__YOUR OBJECTIVE__:
What are the lines, word for word, from the line with "ATOM 28 C CA" up to and including the line with "8 -6.852 12.834 1.00 42.84 4 LEU A O 1" in the records below? Omit the pictures.

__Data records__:
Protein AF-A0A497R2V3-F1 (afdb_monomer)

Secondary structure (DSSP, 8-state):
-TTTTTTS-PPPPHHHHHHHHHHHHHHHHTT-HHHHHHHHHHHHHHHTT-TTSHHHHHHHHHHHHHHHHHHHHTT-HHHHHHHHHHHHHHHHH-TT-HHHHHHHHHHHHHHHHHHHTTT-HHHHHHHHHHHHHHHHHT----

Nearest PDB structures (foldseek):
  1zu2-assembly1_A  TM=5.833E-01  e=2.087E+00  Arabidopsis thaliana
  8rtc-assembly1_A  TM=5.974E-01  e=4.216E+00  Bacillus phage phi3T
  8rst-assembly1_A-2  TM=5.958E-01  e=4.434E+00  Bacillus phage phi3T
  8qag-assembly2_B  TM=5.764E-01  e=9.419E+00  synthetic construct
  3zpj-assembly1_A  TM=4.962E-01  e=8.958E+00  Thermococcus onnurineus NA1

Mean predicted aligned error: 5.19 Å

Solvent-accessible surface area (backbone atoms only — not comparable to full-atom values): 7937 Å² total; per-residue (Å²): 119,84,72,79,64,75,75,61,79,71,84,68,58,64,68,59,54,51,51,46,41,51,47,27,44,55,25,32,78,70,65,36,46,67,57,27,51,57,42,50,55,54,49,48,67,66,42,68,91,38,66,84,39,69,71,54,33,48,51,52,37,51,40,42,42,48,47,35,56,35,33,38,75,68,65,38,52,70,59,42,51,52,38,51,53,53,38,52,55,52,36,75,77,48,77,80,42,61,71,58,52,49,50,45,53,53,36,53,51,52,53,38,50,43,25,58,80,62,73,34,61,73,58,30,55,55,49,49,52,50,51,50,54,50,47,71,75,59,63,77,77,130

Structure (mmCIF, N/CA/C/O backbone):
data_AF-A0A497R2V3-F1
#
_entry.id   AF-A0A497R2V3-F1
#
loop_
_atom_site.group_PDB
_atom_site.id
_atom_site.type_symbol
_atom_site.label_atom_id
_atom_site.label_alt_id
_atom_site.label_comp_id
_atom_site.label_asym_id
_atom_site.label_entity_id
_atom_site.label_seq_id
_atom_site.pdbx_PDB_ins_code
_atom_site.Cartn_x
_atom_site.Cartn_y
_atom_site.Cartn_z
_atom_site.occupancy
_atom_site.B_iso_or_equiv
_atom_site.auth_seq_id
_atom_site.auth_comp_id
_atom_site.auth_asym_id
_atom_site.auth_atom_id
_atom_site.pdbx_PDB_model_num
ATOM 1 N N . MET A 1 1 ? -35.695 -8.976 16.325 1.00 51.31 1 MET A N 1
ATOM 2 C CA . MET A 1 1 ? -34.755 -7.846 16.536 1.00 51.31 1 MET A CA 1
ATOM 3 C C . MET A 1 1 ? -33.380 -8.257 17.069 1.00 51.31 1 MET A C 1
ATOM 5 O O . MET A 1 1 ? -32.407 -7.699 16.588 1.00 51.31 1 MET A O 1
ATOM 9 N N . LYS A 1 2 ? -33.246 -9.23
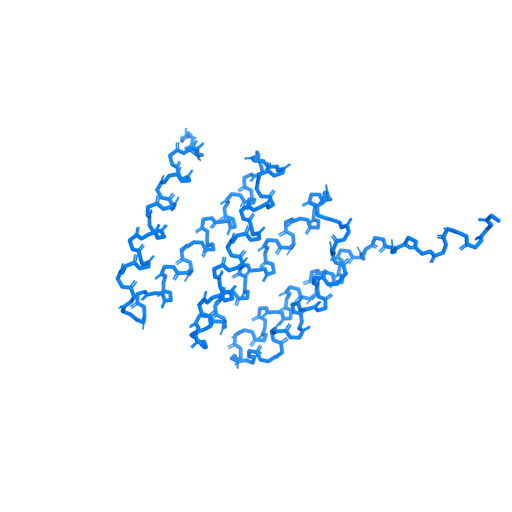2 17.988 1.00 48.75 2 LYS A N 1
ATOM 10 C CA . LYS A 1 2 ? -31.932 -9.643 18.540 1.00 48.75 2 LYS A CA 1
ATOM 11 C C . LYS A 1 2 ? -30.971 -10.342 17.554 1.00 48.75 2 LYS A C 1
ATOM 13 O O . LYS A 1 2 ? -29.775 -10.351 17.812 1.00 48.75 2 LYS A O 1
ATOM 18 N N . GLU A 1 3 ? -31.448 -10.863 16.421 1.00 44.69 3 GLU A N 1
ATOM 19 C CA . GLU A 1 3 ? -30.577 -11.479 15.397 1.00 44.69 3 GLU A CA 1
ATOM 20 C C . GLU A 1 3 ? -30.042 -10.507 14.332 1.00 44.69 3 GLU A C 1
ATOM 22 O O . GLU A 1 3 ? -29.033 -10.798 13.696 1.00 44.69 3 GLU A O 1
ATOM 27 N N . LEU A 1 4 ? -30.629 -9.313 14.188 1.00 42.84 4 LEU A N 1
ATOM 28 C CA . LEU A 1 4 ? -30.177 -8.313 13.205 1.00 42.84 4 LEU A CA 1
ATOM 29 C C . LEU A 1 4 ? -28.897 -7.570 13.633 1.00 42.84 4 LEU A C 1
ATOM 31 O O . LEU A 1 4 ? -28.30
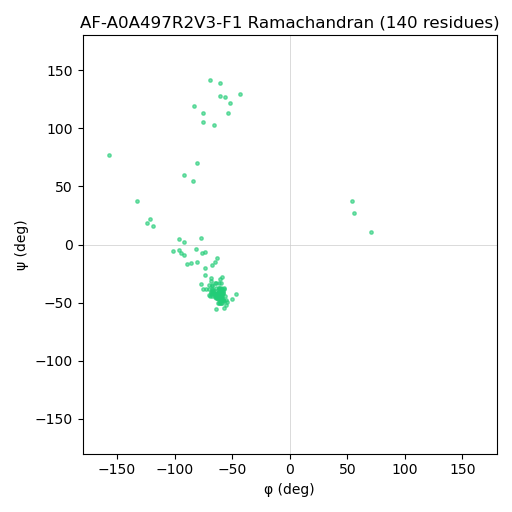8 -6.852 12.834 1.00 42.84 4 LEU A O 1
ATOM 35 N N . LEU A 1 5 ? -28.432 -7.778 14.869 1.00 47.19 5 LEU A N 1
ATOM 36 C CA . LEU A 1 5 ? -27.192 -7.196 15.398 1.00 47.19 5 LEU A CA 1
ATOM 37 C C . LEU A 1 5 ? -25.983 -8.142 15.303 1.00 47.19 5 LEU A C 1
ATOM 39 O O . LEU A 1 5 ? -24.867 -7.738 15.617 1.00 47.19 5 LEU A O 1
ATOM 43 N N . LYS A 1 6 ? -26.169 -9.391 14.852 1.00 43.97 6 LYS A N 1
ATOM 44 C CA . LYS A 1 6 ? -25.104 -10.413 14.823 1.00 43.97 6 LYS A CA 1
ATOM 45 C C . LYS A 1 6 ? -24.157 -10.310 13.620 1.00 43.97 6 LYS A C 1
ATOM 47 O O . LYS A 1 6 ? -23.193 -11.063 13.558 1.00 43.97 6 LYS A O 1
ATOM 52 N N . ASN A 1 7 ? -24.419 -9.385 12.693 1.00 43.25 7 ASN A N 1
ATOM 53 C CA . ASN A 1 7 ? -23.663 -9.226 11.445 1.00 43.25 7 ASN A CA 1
...
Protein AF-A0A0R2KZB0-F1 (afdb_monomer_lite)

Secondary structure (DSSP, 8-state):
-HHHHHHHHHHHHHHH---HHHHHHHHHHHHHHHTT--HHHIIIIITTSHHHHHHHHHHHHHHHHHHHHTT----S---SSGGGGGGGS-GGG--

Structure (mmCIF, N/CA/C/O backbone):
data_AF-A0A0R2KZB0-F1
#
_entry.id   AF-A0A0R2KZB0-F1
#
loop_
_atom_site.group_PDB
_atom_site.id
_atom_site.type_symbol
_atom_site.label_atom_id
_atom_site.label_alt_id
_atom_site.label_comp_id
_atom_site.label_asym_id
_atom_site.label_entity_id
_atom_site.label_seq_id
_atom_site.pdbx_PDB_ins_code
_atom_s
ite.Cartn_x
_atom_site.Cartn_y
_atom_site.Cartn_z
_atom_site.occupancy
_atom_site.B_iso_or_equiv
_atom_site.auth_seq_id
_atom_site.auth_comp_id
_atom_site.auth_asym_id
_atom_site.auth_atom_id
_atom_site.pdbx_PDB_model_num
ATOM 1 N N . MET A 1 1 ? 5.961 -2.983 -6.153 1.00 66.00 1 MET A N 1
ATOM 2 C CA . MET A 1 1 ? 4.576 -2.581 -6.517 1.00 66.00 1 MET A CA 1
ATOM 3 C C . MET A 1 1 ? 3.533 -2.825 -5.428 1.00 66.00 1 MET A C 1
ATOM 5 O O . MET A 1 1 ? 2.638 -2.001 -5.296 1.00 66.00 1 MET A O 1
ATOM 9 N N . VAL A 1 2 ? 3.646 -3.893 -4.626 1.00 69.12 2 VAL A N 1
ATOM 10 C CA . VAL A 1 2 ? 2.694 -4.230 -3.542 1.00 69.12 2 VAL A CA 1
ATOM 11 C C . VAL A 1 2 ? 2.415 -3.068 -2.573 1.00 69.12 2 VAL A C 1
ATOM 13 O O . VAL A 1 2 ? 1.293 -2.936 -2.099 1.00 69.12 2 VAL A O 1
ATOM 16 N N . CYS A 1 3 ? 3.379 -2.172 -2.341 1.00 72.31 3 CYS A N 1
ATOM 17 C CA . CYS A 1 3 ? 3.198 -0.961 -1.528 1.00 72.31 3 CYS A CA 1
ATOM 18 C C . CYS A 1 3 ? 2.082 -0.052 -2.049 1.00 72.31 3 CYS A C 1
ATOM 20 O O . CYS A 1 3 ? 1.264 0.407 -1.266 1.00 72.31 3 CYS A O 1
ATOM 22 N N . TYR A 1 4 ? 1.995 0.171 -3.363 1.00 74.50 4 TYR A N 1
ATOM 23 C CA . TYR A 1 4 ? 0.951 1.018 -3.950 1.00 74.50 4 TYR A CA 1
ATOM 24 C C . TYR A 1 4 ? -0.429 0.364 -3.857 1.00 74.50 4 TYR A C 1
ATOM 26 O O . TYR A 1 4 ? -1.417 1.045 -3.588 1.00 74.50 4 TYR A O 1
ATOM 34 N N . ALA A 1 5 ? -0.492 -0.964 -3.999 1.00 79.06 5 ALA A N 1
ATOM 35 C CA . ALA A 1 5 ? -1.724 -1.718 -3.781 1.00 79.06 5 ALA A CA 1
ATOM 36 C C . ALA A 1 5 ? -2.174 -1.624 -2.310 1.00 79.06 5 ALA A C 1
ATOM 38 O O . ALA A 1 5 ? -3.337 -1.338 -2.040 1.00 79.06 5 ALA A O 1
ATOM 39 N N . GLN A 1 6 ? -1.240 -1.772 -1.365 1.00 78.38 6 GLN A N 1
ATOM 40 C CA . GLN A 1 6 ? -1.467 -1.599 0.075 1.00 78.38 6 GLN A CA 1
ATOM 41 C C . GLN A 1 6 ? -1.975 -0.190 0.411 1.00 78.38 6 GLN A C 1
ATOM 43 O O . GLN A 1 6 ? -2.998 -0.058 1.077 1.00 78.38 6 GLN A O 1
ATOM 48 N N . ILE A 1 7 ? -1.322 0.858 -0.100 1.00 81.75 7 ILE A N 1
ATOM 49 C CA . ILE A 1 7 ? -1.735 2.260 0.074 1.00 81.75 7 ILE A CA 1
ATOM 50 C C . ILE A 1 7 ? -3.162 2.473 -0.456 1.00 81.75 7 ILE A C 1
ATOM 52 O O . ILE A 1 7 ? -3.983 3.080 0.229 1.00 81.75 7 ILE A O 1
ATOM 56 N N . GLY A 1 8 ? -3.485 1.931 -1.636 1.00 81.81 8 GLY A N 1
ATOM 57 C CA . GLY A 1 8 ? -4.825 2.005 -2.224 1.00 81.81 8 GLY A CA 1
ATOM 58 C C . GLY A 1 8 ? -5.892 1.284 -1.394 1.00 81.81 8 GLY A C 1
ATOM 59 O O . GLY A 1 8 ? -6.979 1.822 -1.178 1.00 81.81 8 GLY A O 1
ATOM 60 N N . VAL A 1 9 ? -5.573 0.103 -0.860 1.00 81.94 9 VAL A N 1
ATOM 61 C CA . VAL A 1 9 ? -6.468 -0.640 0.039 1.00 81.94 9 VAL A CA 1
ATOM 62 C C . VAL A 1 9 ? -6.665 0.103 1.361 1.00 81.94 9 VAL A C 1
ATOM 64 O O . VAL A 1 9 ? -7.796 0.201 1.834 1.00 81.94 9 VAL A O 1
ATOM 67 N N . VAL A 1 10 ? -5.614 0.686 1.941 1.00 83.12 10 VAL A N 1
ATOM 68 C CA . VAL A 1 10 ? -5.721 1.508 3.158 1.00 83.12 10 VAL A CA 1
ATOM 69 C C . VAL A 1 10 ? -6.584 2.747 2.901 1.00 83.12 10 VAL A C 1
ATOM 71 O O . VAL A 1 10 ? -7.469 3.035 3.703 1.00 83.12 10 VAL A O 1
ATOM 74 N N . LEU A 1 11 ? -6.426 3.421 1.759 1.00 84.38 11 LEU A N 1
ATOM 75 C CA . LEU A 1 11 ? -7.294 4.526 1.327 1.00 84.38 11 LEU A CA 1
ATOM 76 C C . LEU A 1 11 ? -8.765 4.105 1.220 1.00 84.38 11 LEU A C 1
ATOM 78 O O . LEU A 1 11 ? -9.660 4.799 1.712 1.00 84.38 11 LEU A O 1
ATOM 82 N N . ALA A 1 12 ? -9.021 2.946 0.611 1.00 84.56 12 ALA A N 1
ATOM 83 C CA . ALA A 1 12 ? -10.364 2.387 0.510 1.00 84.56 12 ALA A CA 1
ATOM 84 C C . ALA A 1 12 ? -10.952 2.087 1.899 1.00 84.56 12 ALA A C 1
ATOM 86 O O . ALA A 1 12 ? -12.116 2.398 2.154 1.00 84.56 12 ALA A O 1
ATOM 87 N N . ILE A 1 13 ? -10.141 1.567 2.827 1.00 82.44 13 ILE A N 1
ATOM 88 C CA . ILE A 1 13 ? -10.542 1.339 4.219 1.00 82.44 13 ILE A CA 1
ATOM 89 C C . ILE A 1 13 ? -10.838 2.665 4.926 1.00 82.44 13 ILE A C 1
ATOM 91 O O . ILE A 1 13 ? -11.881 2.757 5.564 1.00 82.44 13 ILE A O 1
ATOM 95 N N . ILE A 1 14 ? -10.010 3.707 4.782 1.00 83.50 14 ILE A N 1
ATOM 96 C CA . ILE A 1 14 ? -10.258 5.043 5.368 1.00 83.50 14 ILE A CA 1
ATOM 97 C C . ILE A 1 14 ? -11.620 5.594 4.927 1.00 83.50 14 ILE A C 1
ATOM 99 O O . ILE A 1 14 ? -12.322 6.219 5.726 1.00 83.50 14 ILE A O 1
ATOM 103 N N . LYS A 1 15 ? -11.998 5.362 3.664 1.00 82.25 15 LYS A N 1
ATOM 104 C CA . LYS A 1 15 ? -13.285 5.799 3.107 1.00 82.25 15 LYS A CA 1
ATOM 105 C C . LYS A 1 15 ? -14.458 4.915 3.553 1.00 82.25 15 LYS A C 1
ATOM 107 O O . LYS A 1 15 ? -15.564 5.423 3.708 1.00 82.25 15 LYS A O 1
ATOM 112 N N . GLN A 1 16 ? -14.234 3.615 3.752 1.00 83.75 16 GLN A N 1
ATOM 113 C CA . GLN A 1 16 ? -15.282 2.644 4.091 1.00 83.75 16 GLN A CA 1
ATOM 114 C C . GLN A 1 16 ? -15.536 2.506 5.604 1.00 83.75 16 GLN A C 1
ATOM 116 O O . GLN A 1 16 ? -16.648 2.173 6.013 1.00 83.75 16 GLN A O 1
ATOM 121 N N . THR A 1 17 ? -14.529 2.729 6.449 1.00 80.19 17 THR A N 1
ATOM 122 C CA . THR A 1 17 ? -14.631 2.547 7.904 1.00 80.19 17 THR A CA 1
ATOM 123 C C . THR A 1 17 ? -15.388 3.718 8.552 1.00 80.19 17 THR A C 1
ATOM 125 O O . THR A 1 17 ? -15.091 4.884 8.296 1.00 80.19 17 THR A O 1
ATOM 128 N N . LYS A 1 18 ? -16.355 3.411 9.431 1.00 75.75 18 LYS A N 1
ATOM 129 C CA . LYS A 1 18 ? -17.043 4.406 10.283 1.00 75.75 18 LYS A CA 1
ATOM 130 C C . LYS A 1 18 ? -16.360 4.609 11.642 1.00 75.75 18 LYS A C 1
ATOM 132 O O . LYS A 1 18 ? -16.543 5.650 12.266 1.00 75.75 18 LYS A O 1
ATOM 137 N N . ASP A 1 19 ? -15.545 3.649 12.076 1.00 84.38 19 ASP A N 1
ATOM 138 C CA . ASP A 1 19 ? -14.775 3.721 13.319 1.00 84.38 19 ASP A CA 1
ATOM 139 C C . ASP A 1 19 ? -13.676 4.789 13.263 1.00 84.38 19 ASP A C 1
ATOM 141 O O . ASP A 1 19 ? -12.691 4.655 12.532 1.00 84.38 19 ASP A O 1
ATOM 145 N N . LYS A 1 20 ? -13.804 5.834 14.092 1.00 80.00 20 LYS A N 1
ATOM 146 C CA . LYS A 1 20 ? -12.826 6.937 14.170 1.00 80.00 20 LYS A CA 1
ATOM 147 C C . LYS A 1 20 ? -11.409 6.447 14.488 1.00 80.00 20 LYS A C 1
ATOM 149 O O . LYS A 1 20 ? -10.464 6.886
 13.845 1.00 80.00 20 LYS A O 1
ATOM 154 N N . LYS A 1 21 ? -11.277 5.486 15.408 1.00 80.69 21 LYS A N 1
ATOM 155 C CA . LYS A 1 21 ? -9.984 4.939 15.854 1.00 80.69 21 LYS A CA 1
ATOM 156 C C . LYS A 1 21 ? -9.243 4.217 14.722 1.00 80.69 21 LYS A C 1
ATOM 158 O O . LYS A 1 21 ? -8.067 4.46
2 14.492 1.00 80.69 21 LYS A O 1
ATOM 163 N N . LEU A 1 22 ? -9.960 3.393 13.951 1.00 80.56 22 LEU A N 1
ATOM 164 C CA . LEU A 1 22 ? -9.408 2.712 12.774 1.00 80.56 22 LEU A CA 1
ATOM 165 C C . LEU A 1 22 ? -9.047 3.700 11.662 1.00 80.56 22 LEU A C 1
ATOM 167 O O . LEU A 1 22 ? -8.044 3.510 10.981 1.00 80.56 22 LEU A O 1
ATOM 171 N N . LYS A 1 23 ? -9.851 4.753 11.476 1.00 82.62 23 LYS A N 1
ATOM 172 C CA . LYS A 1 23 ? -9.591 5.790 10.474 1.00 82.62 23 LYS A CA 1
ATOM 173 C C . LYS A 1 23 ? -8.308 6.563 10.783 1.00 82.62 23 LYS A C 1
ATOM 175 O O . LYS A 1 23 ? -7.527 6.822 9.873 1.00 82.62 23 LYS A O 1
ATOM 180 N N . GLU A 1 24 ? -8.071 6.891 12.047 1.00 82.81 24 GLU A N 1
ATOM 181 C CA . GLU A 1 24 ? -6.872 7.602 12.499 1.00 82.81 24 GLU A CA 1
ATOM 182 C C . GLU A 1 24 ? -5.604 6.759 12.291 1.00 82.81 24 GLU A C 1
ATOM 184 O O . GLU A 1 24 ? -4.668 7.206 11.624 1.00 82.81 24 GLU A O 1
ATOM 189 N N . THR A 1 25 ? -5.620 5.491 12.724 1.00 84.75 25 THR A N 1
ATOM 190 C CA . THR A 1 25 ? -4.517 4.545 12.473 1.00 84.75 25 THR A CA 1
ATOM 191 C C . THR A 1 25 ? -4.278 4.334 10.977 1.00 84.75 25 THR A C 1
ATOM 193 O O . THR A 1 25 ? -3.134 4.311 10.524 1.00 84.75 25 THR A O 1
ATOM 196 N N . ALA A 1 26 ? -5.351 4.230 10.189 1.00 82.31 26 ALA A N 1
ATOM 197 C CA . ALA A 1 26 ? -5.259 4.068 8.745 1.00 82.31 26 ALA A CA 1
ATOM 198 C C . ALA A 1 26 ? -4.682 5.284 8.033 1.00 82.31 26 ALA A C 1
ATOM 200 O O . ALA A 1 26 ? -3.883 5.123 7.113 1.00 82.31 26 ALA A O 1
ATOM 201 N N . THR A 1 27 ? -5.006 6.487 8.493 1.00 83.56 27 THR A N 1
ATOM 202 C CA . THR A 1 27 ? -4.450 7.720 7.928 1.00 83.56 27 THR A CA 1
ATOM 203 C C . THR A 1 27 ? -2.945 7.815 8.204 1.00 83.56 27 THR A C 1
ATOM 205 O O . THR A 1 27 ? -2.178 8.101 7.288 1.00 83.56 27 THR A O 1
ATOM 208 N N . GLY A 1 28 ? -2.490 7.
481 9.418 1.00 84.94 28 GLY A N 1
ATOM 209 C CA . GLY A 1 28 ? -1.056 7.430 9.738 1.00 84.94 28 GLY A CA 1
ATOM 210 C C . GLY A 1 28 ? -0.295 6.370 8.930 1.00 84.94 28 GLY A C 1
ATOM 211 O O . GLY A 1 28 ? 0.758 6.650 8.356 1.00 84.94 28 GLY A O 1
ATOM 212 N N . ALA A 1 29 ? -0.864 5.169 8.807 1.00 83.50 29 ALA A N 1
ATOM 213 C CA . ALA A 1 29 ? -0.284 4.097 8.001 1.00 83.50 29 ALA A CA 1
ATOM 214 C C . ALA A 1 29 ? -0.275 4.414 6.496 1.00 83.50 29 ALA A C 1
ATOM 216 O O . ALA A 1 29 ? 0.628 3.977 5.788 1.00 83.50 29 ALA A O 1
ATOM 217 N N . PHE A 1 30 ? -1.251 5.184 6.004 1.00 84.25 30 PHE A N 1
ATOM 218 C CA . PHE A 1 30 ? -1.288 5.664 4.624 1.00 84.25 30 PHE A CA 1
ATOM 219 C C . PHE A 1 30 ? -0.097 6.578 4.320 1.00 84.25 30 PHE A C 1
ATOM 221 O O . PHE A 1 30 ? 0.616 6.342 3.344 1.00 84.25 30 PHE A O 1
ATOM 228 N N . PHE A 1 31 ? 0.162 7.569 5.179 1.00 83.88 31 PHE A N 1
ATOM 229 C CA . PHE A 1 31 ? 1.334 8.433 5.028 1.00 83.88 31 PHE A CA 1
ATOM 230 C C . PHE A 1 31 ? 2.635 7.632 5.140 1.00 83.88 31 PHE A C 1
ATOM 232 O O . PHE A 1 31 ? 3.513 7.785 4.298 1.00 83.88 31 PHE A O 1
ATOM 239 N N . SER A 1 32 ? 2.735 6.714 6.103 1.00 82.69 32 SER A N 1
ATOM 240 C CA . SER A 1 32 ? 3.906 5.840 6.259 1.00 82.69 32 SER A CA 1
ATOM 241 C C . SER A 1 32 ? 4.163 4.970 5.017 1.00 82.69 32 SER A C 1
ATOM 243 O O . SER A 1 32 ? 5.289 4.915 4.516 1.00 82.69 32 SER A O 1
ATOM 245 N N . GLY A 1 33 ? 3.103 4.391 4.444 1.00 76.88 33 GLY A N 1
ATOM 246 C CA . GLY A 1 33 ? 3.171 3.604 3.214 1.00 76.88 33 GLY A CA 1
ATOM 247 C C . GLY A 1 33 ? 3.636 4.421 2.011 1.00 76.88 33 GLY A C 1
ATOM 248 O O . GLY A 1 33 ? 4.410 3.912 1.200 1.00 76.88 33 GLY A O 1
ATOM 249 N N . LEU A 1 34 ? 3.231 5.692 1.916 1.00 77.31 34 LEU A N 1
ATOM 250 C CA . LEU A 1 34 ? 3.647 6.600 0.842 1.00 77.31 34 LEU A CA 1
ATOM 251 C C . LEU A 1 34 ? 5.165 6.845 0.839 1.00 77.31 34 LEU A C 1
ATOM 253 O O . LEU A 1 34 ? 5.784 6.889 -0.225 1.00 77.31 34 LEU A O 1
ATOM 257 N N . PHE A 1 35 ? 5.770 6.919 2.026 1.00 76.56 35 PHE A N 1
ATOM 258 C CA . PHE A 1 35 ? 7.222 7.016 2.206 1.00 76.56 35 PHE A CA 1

__RESPONSE BOX__:
ATOM 28 C CA . LEU A 1 4 ? -30.177 -8.313 13.205 1.00 42.84 4 LEU A CA 1
ATOM 29 C C . LEU A 1 4 ? -28.897 -7.570 13.633 1.00 42.84 4 LEU A C 1
ATOM 31 O O . LEU A 1 4 ? -28.30
8 -6.852 12.834 1.00 42.84 4 LEU A O 1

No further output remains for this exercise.